Source data
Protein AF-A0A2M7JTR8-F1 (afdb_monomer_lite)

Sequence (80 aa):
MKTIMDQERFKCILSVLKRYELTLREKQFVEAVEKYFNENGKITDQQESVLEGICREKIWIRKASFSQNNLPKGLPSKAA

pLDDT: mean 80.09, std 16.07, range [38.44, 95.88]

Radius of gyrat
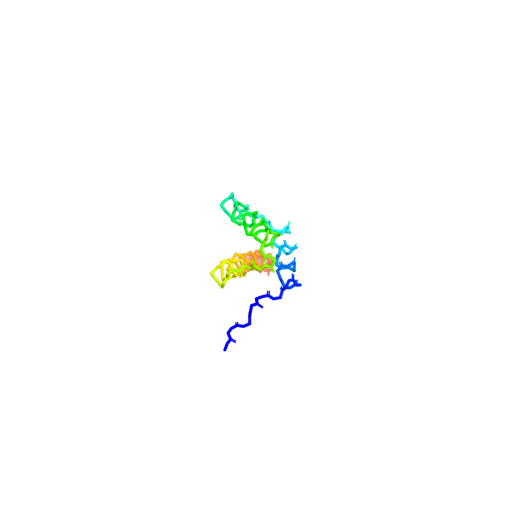ion: 19.19 Å; chains: 1; bounding box: 54×33×52 Å

Foldseek 3Di:
DPDFDDPVNLVVLLVLVVVFDDDPVRVVLNVVQVVVCVVPVGGDPVSVVVSVVSSVVRVVVVVVVVVVVPDPPDDPPDDD

Secondary structure (DSSP, 8-state):
------HHHHHHHHHHHTTS---HHHHHHHHHHHHHHHHHS---HHHHHHHHHHHHHHHHHHHHHHHHTTPPP-------

Structure (mmCIF, N/CA/C/O backbone):
data_AF-A0A2M7JTR8-F1
#
_entry.id   AF-A0A2M7JTR8-F1
#
loop_
_atom_site.group_PDB
_atom_site.id
_atom_site.type_symbol
_atom_site.label_atom_id
_atom_site.label_alt_id
_atom_site.label_comp_id
_atom_site.label_asym_id
_atom_site.label_entity_id
_atom_site.label_seq_id
_atom_site.pdbx_PDB_ins_code
_atom_site.Cartn_x
_atom_site.Cartn_y
_atom_site.Cartn_z
_atom_site.occupancy
_atom_site.B_iso_or_equiv
_atom_site.auth_seq_id
_atom_site.auth_comp_id
_atom_site.auth_asym_id
_atom_site.auth_atom_id
_atom_site.pdbx_PDB_model_num
ATOM 1 N N . MET A 1 1 ? -19.994 -12.643 0.742 1.00 38.44 1 MET A N 1
ATOM 2 C CA . MET A 1 1 ? -19.505 -11.442 1.453 1.00 38.44 1 MET A CA 1
ATOM 3 C C . MET A 1 1 ? -18.010 -11.357 1.229 1.00 38.44 1 MET A C 1
ATOM 5 O O . MET A 1 1 ? -17.322 -12.315 1.554 1.00 38.44 1 MET A O 1
ATOM 9 N N . LYS A 1 2 ? -17.527 -10.291 0.586 1.00 48.47 2 LYS A N 1
ATOM 10 C CA . LYS A 1 2 ? -16.091 -10.083 0.391 1.00 48.47 2 LYS A CA 1
ATOM 11 C C . LYS A 1 2 ? -15.525 -9.613 1.731 1.00 48.47 2 LYS A C 1
ATOM 13 O O . LYS A 1 2 ? -16.032 -8.658 2.309 1.00 48.47 2 LYS A O 1
ATOM 18 N N . THR A 1 3 ? -14.600 -10.382 2.289 1.00 54.88 3 THR A N 1
ATOM 19 C CA . THR A 1 3 ? -13.953 -10.089 3.569 1.00 54.88 3 THR A CA 1
ATOM 20 C C . THR A 1 3 ? -13.132 -8.820 3.420 1.00 54.88 3 THR A C 1
ATOM 22 O O . THR A 1 3 ? -12.236 -8.789 2.581 1.00 54.88 3 THR A O 1
ATOM 25 N N . ILE A 1 4 ? -13.452 -7.802 4.224 1.00 62.22 4 ILE A N 1
ATOM 26 C CA . ILE A 1 4 ? -12.623 -6.608 4.423 1.00 62.22 4 ILE A CA 1
ATOM 27 C C . ILE A 1 4 ? -11.177 -7.077 4.613 1.00 62.22 4 ILE A C 1
ATOM 29 O O . ILE A 1 4 ? -10.937 -7.981 5.417 1.00 62.22 4 ILE A O 1
ATOM 33 N N . MET A 1 5 ? -10.235 -6.512 3.855 1.00 67.69 5 MET A N 1
ATOM 34 C CA . MET A 1 5 ? -8.828 -6.881 3.974 1.00 67.69 5 MET A CA 1
ATOM 35 C C . MET A 1 5 ? -8.348 -6.746 5.422 1.00 67.69 5 MET A C 1
ATOM 37 O O . MET A 1 5 ? -8.472 -5.679 6.025 1.00 67.69 5 MET A O 1
ATOM 41 N N . ASP A 1 6 ? -7.777 -7.826 5.958 1.00 75.31 6 ASP A N 1
ATOM 42 C CA . ASP A 1 6 ? -7.190 -7.836 7.296 1.00 75.31 6 ASP A CA 1
ATOM 43 C C . ASP A 1 6 ? -6.053 -6.799 7.384 1.00 75.31 6 ASP A C 1
ATOM 45 O O . ASP A 1 6 ? -5.249 -6.644 6.455 1.00 75.31 6 ASP A O 1
ATOM 49 N N . GLN A 1 7 ? -5.972 -6.096 8.513 1.00 81.25 7 GLN A N 1
ATOM 50 C CA . GLN A 1 7 ? -4.891 -5.174 8.844 1.00 81.25 7 GLN A CA 1
ATOM 51 C C . GLN A 1 7 ? -3.502 -5.802 8.643 1.00 81.25 7 GLN A C 1
ATOM 53 O O . GLN A 1 7 ? -2.578 -5.118 8.193 1.00 81.25 7 GLN A O 1
ATOM 58 N N . GLU A 1 8 ? -3.335 -7.091 8.943 1.00 84.12 8 GLU A N 1
ATOM 59 C CA . GLU A 1 8 ? -2.076 -7.803 8.707 1.00 84.12 8 GLU A CA 1
ATOM 60 C C . GLU A 1 8 ? -1.738 -7.894 7.218 1.00 84.12 8 GLU A C 1
ATOM 62 O O . GLU A 1 8 ? -0.603 -7.634 6.805 1.00 84.12 8 GLU A O 1
ATOM 67 N N . ARG A 1 9 ? -2.740 -8.194 6.385 1.00 84.56 9 ARG A N 1
ATOM 68 C CA . ARG A 1 9 ? -2.582 -8.272 4.930 1.00 84.56 9 ARG A CA 1
ATOM 69 C C . ARG A 1 9 ? -2.260 -6.905 4.334 1.00 84.56 9 ARG A C 1
ATOM 71 O O . ARG A 1 9 ? -1.370 -6.820 3.488 1.00 84.56 9 ARG A O 1
ATOM 78 N N . PHE A 1 10 ? -2.897 -5.837 4.819 1.00 87.88 10 PHE A N 1
ATOM 79 C CA . PHE A 1 10 ? -2.562 -4.467 4.424 1.00 87.88 10 PHE A CA 1
ATOM 80 C C . PHE A 1 10 ? -1.098 -4.125 4.721 1.00 87.88 10 PHE A C 1
ATOM 82 O O . PHE A 1 10 ? -0.360 -3.705 3.827 1.00 87.88 10 PHE A O 1
ATOM 89 N N . LYS A 1 11 ? -0.650 -4.376 5.959 1.00 86.94 11 LYS A N 1
ATOM 90 C CA . LYS A 1 11 ? 0.743 -4.147 6.370 1.00 86.94 11 LYS A CA 1
ATOM 91 C C . LYS A 1 11 ? 1.719 -4.953 5.518 1.00 86.94 11 LYS A C 1
ATOM 93 O O . LYS A 1 11 ? 2.729 -4.408 5.078 1.00 86.94 11 LYS A O 1
ATOM 98 N N . CYS A 1 12 ? 1.398 -6.214 5.229 1.00 88.44 12 CYS A N 1
ATOM 99 C CA . CYS A 1 12 ? 2.207 -7.066 4.363 1.00 88.44 12 CYS A CA 1
ATOM 100 C C . CYS A 1 12 ? 2.364 -6.464 2.957 1.00 88.44 12 CYS A C 1
ATOM 102 O O . CYS A 1 12 ? 3.488 -6.332 2.469 1.00 88.44 12 CYS A O 1
ATOM 104 N N . ILE A 1 13 ? 1.264 -6.024 2.333 1.00 88.19 13 ILE A N 1
ATOM 105 C CA . ILE A 1 13 ? 1.300 -5.385 1.009 1.00 88.19 13 ILE A CA 1
ATOM 106 C C . ILE A 1 13 ? 2.167 -4.125 1.041 1.00 88.19 13 ILE A C 1
ATOM 108 O O . ILE A 1 13 ? 3.055 -3.987 0.201 1.00 88.19 13 ILE A O 1
ATOM 112 N N . LEU A 1 14 ? 1.987 -3.242 2.027 1.00 90.06 14 LEU A N 1
ATOM 113 C CA . LEU A 1 14 ? 2.813 -2.037 2.157 1.00 90.06 14 LEU A CA 1
ATOM 114 C C . LEU A 1 14 ? 4.302 -2.370 2.309 1.00 90.06 14 LEU A C 1
ATOM 116 O O . LEU A 1 14 ? 5.144 -1.773 1.639 1.00 90.06 14 LEU A O 1
ATOM 120 N N . SER A 1 15 ? 4.648 -3.345 3.154 1.00 88.75 15 SER A N 1
ATOM 121 C CA . SER A 1 15 ? 6.033 -3.795 3.329 1.00 88.75 15 SER A CA 1
ATOM 122 C C . SER A 1 15 ? 6.638 -4.356 2.043 1.00 88.75 15 SER A C 1
ATOM 124 O O . SER A 1 15 ? 7.824 -4.149 1.788 1.00 88.75 15 SER A O 1
ATOM 126 N N . VAL A 1 16 ? 5.844 -5.053 1.228 1.00 87.75 16 VAL A N 1
ATOM 127 C CA . VAL A 1 16 ? 6.274 -5.555 -0.081 1.00 87.75 16 VAL A CA 1
ATOM 128 C C . VAL A 1 16 ? 6.476 -4.398 -1.058 1.00 87.75 16 VAL A C 1
ATOM 130 O O . VAL A 1 16 ? 7.528 -4.328 -1.690 1.00 87.75 16 VAL A O 1
ATOM 133 N N . LEU A 1 17 ? 5.527 -3.464 -1.148 1.00 89.38 17 LEU A N 1
ATOM 134 C CA . LEU A 1 17 ? 5.603 -2.309 -2.047 1.00 89.38 17 LEU A CA 1
ATOM 135 C C . LEU A 1 17 ? 6.788 -1.388 -1.728 1.00 89.38 17 LEU A C 1
ATOM 137 O O . LEU A 1 17 ? 7.418 -0.886 -2.654 1.00 89.38 17 LEU A O 1
ATOM 141 N N . LYS A 1 18 ? 7.175 -1.252 -0.451 1.00 87.94 18 LYS A N 1
ATOM 142 C CA . LYS A 1 18 ? 8.387 -0.517 -0.027 1.00 87.94 18 LYS A CA 1
ATOM 143 C C . LYS A 1 18 ? 9.692 -1.089 -0.602 1.00 87.94 18 LYS A C 1
ATOM 145 O O . LYS A 1 18 ? 10.700 -0.391 -0.614 1.00 87.94 18 LYS A O 1
ATOM 150 N N . ARG A 1 19 ? 9.698 -2.345 -1.068 1.00 88.25 19 ARG A N 1
ATOM 151 C CA . ARG A 1 19 ? 10.869 -2.993 -1.693 1.00 88.25 19 ARG A CA 1
ATOM 152 C C . ARG A 1 19 ? 10.953 -2.772 -3.202 1.00 88.25 19 ARG A C 1
ATOM 154 O O . ARG A 1 19 ? 11.938 -3.188 -3.807 1.00 88.25 19 ARG A O 1
ATOM 161 N N . TYR A 1 20 ? 9.925 -2.191 -3.809 1.00 87.88 20 TYR A N 1
ATOM 162 C CA . TYR A 1 20 ? 9.858 -1.963 -5.245 1.00 87.88 20 TYR A CA 1
ATOM 163 C C . TYR A 1 20 ? 9.969 -0.483 -5.569 1.00 87.88 20 TYR A C 1
ATOM 165 O O . TYR A 1 20 ? 9.561 0.384 -4.798 1.00 87.88 20 TYR A O 1
ATOM 173 N N . GLU A 1 21 ? 10.482 -0.198 -6.761 1.00 89.69 21 GLU A N 1
ATOM 174 C CA . GLU A 1 21 ? 10.444 1.150 -7.292 1.00 89.69 21 GLU A CA 1
ATOM 175 C C . GLU A 1 21 ? 9.023 1.469 -7.776 1.00 89.69 21 GLU A C 1
ATOM 177 O O . GLU A 1 21 ? 8.506 0.929 -8.763 1.00 89.69 21 GLU A O 1
ATOM 182 N N . LEU A 1 22 ? 8.358 2.317 -6.998 1.00 91.56 22 LEU A N 1
ATOM 183 C CA . LEU A 1 22 ? 7.045 2.862 -7.304 1.00 91.56 22 LEU A CA 1
ATOM 184 C C . LEU A 1 22 ? 7.195 4.155 -8.110 1.00 91.56 22 LEU A C 1
ATOM 186 O O . LEU A 1 22 ? 8.023 5.012 -7.789 1.00 91.56 22 LEU A O 1
ATOM 190 N N . THR A 1 23 ? 6.343 4.322 -9.114 1.00 93.62 23 THR A N 1
ATOM 191 C CA . THR A 1
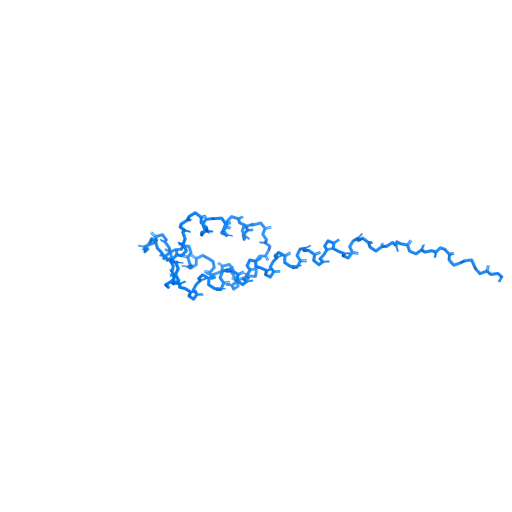 23 ? 6.144 5.598 -9.804 1.00 93.62 23 THR A CA 1
ATOM 192 C C . THR A 1 23 ? 5.609 6.645 -8.828 1.00 93.62 23 THR A C 1
ATOM 194 O O . THR A 1 23 ? 5.039 6.317 -7.785 1.00 93.62 23 THR A O 1
ATOM 197 N N . LEU A 1 24 ? 5.741 7.928 -9.174 1.00 94.69 24 LEU A N 1
ATOM 198 C CA . LEU A 1 24 ? 5.235 9.018 -8.336 1.00 94.69 24 LEU A CA 1
ATOM 199 C C . LEU A 1 24 ? 3.741 8.854 -8.006 1.00 94.69 24 LEU A C 1
ATOM 201 O O . LEU A 1 24 ? 3.347 9.014 -6.854 1.00 94.69 24 LEU A O 1
ATOM 205 N N . ARG A 1 25 ? 2.927 8.469 -8.997 1.00 94.56 25 ARG A N 1
ATOM 206 C CA . ARG A 1 25 ? 1.484 8.260 -8.818 1.00 94.56 25 ARG A CA 1
ATOM 207 C C . ARG A 1 25 ? 1.188 7.087 -7.881 1.00 94.56 25 ARG A C 1
ATOM 209 O O . ARG A 1 25 ? 0.312 7.200 -7.032 1.00 94.56 25 ARG A O 1
ATOM 216 N N . GLU A 1 26 ? 1.916 5.980 -8.018 1.00 94.19 26 GLU A N 1
ATOM 217 C CA . GLU A 1 26 ? 1.773 4.827 -7.121 1.00 94.19 26 GLU A CA 1
ATOM 218 C C . GLU A 1 26 ? 2.170 5.187 -5.685 1.00 94.19 26 GLU A C 1
ATOM 220 O O . GLU A 1 26 ? 1.452 4.822 -4.761 1.00 94.19 26 GLU A O 1
ATOM 225 N N . LYS A 1 27 ? 3.259 5.947 -5.486 1.00 94.31 27 LYS A N 1
ATOM 226 C CA . LYS A 1 27 ? 3.670 6.423 -4.151 1.00 94.31 27 LYS A CA 1
ATOM 227 C C . LYS A 1 27 ? 2.589 7.282 -3.504 1.00 94.31 27 LYS A C 1
ATOM 229 O O . LYS A 1 27 ? 2.160 6.977 -2.399 1.00 94.31 27 LYS A O 1
ATOM 234 N N . GLN A 1 28 ? 2.099 8.290 -4.226 1.00 95.88 28 GLN A N 1
ATOM 235 C CA . GLN A 1 
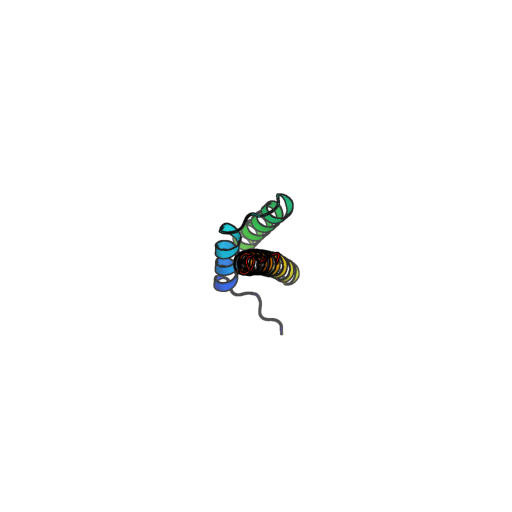28 ? 1.031 9.172 -3.745 1.00 95.88 28 GLN A CA 1
ATOM 236 C C . GLN A 1 28 ? -0.236 8.391 -3.391 1.00 95.88 28 GLN A C 1
ATOM 238 O O . GLN A 1 28 ? -0.881 8.670 -2.382 1.00 95.88 28 GLN A O 1
ATOM 243 N N . PHE A 1 29 ? -0.587 7.392 -4.203 1.00 95.31 29 PHE A N 1
ATOM 244 C CA . PHE A 1 29 ? -1.725 6.531 -3.922 1.00 95.31 29 PHE A CA 1
ATOM 245 C C . PHE A 1 29 ? -1.507 5.691 -2.656 1.00 95.31 29 PHE A C 1
ATOM 247 O O . PHE A 1 29 ? -2.375 5.665 -1.787 1.00 95.31 29 PHE A O 1
ATOM 254 N N . VAL A 1 30 ? -0.349 5.040 -2.521 1.00 93.81 30 VAL A N 1
ATOM 255 C CA . VAL A 1 30 ? -0.008 4.220 -1.349 1.00 93.81 30 VAL A CA 1
ATOM 256 C C . VAL A 1 30 ? -0.023 5.053 -0.066 1.00 93.81 30 VAL A C 1
ATOM 258 O O . VAL A 1 30 ? -0.633 4.632 0.912 1.00 93.81 30 VAL A O 1
ATOM 261 N N . GLU A 1 31 ? 0.568 6.248 -0.083 1.00 94.50 31 GLU A N 1
ATOM 262 C CA . GLU A 1 31 ? 0.575 7.174 1.057 1.00 94.50 31 GLU A CA 1
ATOM 263 C C . GLU A 1 31 ? -0.840 7.637 1.432 1.00 94.50 31 GLU A C 1
ATOM 265 O O . GLU A 1 31 ? -1.200 7.656 2.610 1.00 94.50 31 GLU A O 1
ATOM 270 N N . ALA A 1 32 ? -1.675 7.964 0.439 1.00 95.00 32 ALA A N 1
ATOM 271 C CA . ALA A 1 32 ? -3.063 8.353 0.676 1.00 95.00 32 ALA A CA 1
ATOM 272 C C . ALA A 1 32 ? -3.874 7.212 1.308 1.00 95.00 32 ALA A C 1
ATOM 274 O O . ALA A 1 32 ? -4.665 7.448 2.223 1.00 95.00 32 ALA A O 1
ATOM 275 N N . VAL A 1 33 ? -3.663 5.973 0.853 1.00 93.56 33 VAL A N 1
ATOM 276 C CA . VAL A 1 33 ? -4.339 4.799 1.415 1.00 93.56 33 VAL A CA 1
ATOM 277 C C . VAL A 1 33 ? -3.807 4.453 2.809 1.00 93.56 33 VAL A C 1
ATOM 279 O O . VAL A 1 33 ? -4.602 4.109 3.678 1.00 93.56 33 VAL A O 1
ATOM 282 N N . GLU A 1 34 ? -2.504 4.592 3.068 1.00
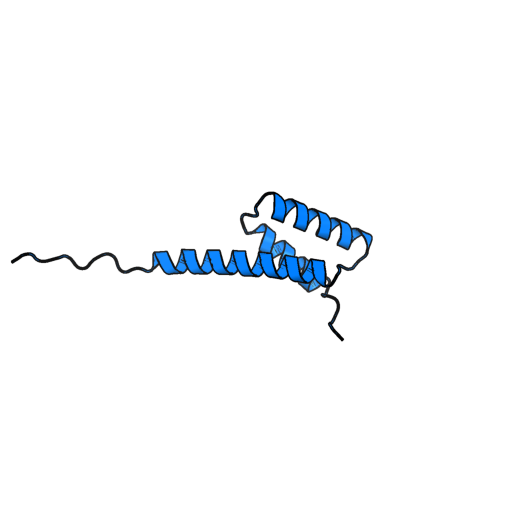 93.12 34 GLU A N 1
ATOM 283 C CA . GLU A 1 34 ? -1.918 4.415 4.407 1.00 93.12 34 GLU A CA 1
ATOM 284 C C . GLU A 1 34 ? -2.483 5.434 5.401 1.00 93.12 34 GLU A C 1
ATOM 286 O O . GLU A 1 34 ? -2.910 5.058 6.493 1.00 93.12 34 GLU A O 1
ATOM 291 N N . LYS A 1 35 ? -2.588 6.705 5.001 1.00 94.25 35 LYS A N 1
ATOM 292 C CA . LYS A 1 35 ? -3.233 7.741 5.814 1.00 94.25 35 LYS A CA 1
ATOM 293 C C . LYS A 1 35 ? -4.707 7.421 6.074 1.00 94.25 35 LYS A C 1
ATOM 295 O O . LYS A 1 35 ? -5.134 7.436 7.225 1.00 94.25 35 LYS A O 1
ATOM 300 N N . TYR A 1 36 ? -5.459 7.072 5.030 1.00 92.25 36 TYR A N 1
ATOM 301 C CA . TYR A 1 36 ? -6.869 6.703 5.159 1.00 92.25 36 TYR A CA 1
ATOM 302 C C . TYR A 1 36 ? -7.062 5.507 6.101 1.00 92.25 36 TYR A C 1
ATOM 304 O O . TYR A 1 36 ? -7.955 5.527 6.946 1.00 92.25 36 TYR A O 1
ATOM 312 N N . PHE A 1 37 ? -6.204 4.490 6.000 1.00 90.81 37 PHE A N 1
ATOM 313 C CA . PHE A 1 37 ? -6.229 3.335 6.889 1.00 90.81 37 PHE A CA 1
ATOM 314 C C . PHE A 1 37 ? -5.930 3.717 8.342 1.00 90.81 37 PHE A C 1
ATOM 316 O O . PHE A 1 37 ? -6.628 3.258 9.240 1.00 90.81 37 PHE A O 1
ATOM 323 N N . ASN A 1 38 ? -4.936 4.576 8.584 1.00 90.31 38 ASN A N 1
ATOM 324 C CA . ASN A 1 38 ? -4.604 5.041 9.933 1.00 90.31 38 ASN A CA 1
ATOM 325 C C . ASN A 1 38 ? -5.752 5.837 10.577 1.00 90.31 38 ASN A C 1
ATOM 327 O O . ASN A 1 38 ? -5.944 5.755 11.786 1.00 90.31 38 ASN A O 1
ATOM 331 N N . GLU A 1 39 ? -6.524 6.577 9.779 1.00 92.25 39 GLU A N 1
ATOM 332 C CA . GLU A 1 39 ? -7.670 7.363 10.252 1.00 92.25 39 GLU A CA 1
ATOM 333 C C . GLU A 1 39 ? -8.936 6.514 10.458 1.00 92.25 39 GLU A C 1
ATOM 335 O O . GLU A 1 39 ? -9.689 6.749 11.400 1.00 92.25 39 GLU A O 1
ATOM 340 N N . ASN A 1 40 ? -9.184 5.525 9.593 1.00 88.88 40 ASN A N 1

*Problem:*
Look above for the line containing "ATOM 41 N N" and the line containing "ATOM 71 O O". Transcribe both, with the lines between them, exactly.

*Task output:*
ATOM 41 N N . ASP A 1 6 ? -7.777 -7.826 5.958 1.00 75.31 6 ASP A N 1
ATOM 42 C CA . ASP A 1 6 ? -7.190 -7.836 7.296 1.00 75.31 6 ASP A CA 1
ATOM 43 C C . ASP A 1 6 ? -6.053 -6.799 7.384 1.00 75.31 6 ASP A C 1
ATOM 45 O O . ASP A 1 6 ? -5.249 -6.644 6.455 1.00 75.31 6 ASP A O 1
ATOM 49 N N . GLN A 1 7 ? -5.972 -6.096 8.513 1.00 81.25 7 GLN A N 1
ATOM 50 C CA . GLN A 1 7 ? -4.891 -5.174 8.844 1.00 81.25 7 GLN A CA 1
ATOM 51 C C . GLN A 1 7 ? -3.502 -5.802 8.643 1.00 81.25 7 GLN A C 1
ATOM 53 O O . GLN A 1 7 ? -2.578 -5.118 8.193 1.00 81.25 7 GLN A O 1
ATOM 58 N N . GLU A 1 8 ? -3.335 -7.091 8.943 1.00 84.12 8 GLU A N 1
ATOM 59 C CA . GLU A 1 8 ? -2.076 -7.803 8.707 1.00 84.12 8 GLU A CA 1
ATOM 60 C C . GLU A 1 8 ? -1.738 -7.894 7.218 1.00 84.12 8 GLU A C 1
ATOM 62 O O . GLU A 1 8 ? -0.603 -7.634 6.805 1.00 84.12 8 GLU A O 1
ATOM 67 N N . ARG A 1 9 ? -2.740 -8.194 6.385 1.00 84.56 9 ARG A N 1
ATOM 68 C CA . ARG A 1 9 ? -2.582 -8.272 4.930 1.00 84.56 9 ARG A CA 1
ATOM 69 C C . ARG A 1 9 ? -2.260 -6.905 4.334 1.00 84.56 9 ARG A C 1
ATOM 71 O O . ARG A 1 9 ? -1.370 -6.820 3.488 1.00 84.56 9 ARG A O 1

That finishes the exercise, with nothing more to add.